A final factor is: Where will convention settle? Even if users "want"
one way of doing it, enough "training" and they'll think it entirely
natural to use one-word tags. Ultimately, although I think tagging
NEEDS differ from person to person and tagged-thing to tagged-thing,
I think the way people tag will converge on one answer. At present,
however, that hasn't been set. I *think* it will settle on multi-word
tags...
Tim
On Apr 10, 2006, at 2:37 PM, Nitin Borwankar wrote:
>
>
>
> Timothy Spalding wrote:
>
> > I submit that this shows two things. (1) Naive users expect to
> be able to use multi-word tags. (2) Experienced users
> (particularly experienced users with a background in information
> theory) > may gravitate to single-word tags.
>
> Hi Timothy, Juan,
>
> Yes, a very lively debate indeed. Could I add a possible nuance
> to the 2 points above?
>
> The way I read Timothy's earlier email is as follows :-
>
> It's not just that LibraryThing's users may be naive users, but
> that they may actually prefer wordy descriptions being of a
> literary bent.
> So its possible that the linguistic preferences of the user,
> rather than the "maturity" may be factors. This begs an
> explanation as to why more technical users use single word tags.
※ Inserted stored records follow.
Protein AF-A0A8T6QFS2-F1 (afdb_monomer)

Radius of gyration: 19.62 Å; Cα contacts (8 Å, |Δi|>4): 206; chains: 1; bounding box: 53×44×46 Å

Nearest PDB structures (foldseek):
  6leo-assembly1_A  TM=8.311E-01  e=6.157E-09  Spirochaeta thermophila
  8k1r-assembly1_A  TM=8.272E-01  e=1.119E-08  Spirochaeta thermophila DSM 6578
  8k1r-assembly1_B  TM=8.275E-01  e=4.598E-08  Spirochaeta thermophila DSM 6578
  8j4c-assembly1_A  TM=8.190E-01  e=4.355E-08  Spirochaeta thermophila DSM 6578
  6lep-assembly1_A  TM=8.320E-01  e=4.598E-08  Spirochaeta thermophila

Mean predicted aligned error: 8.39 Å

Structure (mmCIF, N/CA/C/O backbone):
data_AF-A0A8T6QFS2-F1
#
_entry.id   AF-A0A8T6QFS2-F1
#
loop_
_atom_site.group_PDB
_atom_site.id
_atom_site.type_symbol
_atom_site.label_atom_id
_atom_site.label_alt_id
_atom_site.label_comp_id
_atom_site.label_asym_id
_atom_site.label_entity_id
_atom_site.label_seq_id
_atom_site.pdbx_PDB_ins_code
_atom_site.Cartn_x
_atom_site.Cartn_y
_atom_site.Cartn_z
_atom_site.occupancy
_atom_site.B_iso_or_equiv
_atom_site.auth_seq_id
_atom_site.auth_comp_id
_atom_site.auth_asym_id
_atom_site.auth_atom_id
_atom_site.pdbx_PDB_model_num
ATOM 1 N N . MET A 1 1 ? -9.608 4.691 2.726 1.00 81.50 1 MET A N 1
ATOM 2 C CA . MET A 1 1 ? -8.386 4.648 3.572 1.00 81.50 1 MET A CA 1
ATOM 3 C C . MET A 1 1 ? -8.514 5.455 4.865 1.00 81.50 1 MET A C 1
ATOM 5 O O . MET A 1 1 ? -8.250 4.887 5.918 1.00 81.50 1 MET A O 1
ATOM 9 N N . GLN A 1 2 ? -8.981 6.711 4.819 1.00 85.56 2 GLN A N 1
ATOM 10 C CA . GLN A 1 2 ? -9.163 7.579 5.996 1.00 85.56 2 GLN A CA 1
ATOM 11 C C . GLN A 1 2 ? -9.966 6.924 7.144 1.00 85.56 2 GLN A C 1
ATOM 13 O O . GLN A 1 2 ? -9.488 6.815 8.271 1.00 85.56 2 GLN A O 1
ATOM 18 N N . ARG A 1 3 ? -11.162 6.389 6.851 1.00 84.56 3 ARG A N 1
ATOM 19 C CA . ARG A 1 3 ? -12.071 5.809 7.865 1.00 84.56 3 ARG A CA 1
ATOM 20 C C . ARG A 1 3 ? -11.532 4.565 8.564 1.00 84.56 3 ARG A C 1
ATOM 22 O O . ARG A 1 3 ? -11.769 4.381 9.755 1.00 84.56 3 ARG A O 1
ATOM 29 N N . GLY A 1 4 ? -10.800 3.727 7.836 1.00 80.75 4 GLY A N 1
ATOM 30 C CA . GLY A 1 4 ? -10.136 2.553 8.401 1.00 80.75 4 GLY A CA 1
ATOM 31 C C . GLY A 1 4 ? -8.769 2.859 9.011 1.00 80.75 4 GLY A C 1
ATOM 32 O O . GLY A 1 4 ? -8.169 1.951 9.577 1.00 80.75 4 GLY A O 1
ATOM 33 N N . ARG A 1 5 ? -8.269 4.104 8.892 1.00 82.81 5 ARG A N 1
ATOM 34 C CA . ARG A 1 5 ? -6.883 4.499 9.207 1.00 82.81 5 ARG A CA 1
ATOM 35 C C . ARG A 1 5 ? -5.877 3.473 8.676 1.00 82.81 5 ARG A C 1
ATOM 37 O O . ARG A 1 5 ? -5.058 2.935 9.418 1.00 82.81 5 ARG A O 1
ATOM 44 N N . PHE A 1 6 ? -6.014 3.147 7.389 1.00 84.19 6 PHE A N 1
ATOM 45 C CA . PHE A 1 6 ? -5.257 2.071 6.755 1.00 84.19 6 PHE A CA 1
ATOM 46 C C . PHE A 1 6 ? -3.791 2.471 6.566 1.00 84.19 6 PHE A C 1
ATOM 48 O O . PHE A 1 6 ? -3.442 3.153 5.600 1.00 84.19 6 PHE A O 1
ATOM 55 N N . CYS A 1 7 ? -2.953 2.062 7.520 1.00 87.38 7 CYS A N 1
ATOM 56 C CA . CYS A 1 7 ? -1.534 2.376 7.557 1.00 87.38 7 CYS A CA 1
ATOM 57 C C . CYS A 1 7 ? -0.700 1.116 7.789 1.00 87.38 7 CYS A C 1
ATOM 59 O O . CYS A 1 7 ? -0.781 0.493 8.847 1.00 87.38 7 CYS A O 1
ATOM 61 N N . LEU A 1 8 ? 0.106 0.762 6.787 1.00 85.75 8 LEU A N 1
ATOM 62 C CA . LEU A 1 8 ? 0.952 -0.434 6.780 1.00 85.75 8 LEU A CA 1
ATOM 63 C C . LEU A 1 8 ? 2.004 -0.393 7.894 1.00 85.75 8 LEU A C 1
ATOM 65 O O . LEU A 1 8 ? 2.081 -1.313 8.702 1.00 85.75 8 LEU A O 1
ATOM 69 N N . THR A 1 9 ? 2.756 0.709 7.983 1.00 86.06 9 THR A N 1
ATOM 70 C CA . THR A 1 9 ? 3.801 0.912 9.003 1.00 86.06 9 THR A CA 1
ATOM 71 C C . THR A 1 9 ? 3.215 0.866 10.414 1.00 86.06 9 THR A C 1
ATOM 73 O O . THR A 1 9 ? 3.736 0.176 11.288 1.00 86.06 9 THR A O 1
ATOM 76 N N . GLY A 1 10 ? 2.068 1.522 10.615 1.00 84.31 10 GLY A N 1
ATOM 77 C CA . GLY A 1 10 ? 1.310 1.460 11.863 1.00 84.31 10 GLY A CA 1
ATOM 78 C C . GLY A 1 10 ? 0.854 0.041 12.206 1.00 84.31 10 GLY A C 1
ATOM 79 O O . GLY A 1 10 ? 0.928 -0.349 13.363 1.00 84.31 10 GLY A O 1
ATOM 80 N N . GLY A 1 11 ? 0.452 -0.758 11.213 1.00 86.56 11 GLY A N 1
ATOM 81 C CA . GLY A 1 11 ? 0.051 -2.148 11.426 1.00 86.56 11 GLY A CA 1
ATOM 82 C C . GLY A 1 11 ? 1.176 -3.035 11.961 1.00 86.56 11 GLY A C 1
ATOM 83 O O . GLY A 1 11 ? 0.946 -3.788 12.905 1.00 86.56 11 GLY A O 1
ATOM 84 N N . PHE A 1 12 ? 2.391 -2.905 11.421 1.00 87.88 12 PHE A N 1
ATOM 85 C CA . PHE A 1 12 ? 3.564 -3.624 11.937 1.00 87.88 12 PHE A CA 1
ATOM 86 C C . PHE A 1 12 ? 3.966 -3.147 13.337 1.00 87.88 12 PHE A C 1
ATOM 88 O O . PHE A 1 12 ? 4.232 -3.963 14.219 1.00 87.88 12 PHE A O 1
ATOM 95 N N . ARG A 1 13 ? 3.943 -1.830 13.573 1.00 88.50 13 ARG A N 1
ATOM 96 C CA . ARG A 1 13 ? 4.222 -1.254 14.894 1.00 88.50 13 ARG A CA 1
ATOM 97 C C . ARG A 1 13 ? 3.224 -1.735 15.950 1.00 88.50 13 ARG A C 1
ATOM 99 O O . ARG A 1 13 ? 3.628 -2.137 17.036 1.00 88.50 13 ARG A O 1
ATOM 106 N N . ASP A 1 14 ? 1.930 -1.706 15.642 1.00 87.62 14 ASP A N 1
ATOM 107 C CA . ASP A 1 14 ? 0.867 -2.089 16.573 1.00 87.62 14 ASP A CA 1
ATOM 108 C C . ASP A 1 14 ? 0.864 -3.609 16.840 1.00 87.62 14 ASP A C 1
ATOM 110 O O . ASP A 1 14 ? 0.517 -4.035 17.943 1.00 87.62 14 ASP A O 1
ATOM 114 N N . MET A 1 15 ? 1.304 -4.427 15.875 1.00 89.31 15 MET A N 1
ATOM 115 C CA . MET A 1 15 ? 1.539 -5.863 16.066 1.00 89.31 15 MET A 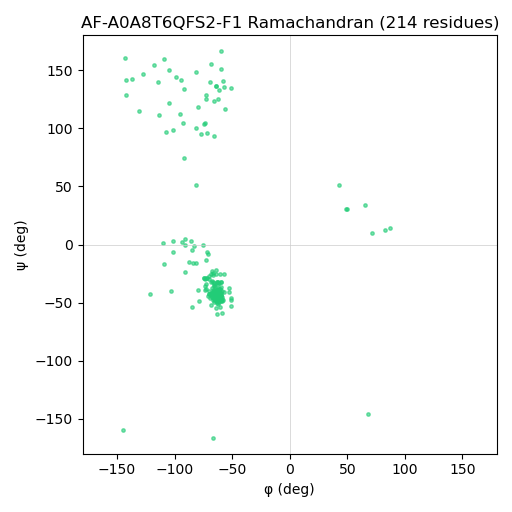CA 1
ATOM 116 C C . MET A 1 15 ? 2.655 -6.122 17.086 1.00 89.31 15 MET A C 1
ATOM 118 O O . MET A 1 15 ? 2.490 -6.960 17.969 1.00 89.31 15 MET A O 1
ATOM 122 N N . TYR A 1 16 ? 3.769 -5.392 16.992 1.00 89.31 16 TYR A N 1
ATOM 123 C CA . TYR A 1 16 ? 4.922 -5.599 17.871 1.00 89.31 16 TYR A CA 1
ATOM 124 C C . TYR A 1 16 ? 4.732 -4.974 19.262 1.00 89.31 16 TYR A C 1
ATOM 126 O O . TYR A 1 16 ? 4.937 -5.635 20.276 1.00 89.31 16 TYR A O 1
ATOM 134 N N . ILE A 1 17 ? 4.296 -3.713 19.320 1.00 90.56 17 ILE A N 1
ATOM 135 C CA . ILE A 1 17 ? 4.206 -2.946 20.572 1.00 90.56 17 ILE A CA 1
ATOM 136 C C . ILE A 1 17 ? 2.884 -3.221 21.293 1.00 90.56 17 ILE A C 1
ATOM 138 O O . ILE A 1 17 ? 2.866 -3.583 22.465 1.00 90.56 17 ILE A O 1
ATOM 142 N N . ALA A 1 18 ? 1.760 -3.052 20.594 1.00 86.94 18 ALA A N 1
ATOM 143 C CA . ALA A 1 18 ? 0.428 -3.132 21.195 1.00 86.94 18 ALA A CA 1
ATOM 144 C C . ALA A 1 18 ? -0.174 -4.550 21.157 1.00 86.94 18 ALA A C 1
ATOM 146 O O . ALA A 1 18 ? -1.310 -4.737 21.598 1.00 86.94 18 ALA A O 1
ATOM 147 N N . LYS A 1 19 ? 0.551 -5.535 20.596 1.00 86.56 19 LYS A N 1
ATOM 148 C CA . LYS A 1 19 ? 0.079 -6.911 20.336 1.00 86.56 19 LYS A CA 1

> My explanation is that more technical users gravitate towards /
> prefer terse, abstract descriptions rather than wordy ones because
> of their technical background and quickly evolve to a single-word-
> tag usage. Whereas, I hypothesize, even more mature users of a
> literary bent may continue to use more descriptive language best
> expressed in multiword tags. For them expressiveness rather than
> linguistic efficiency is paramount and my theory is that they may
> never change that even after significant "experience".
>
> As implementers we need to be sensitive to the different linguistic
> styles of our user communities and do what's appropriate for them.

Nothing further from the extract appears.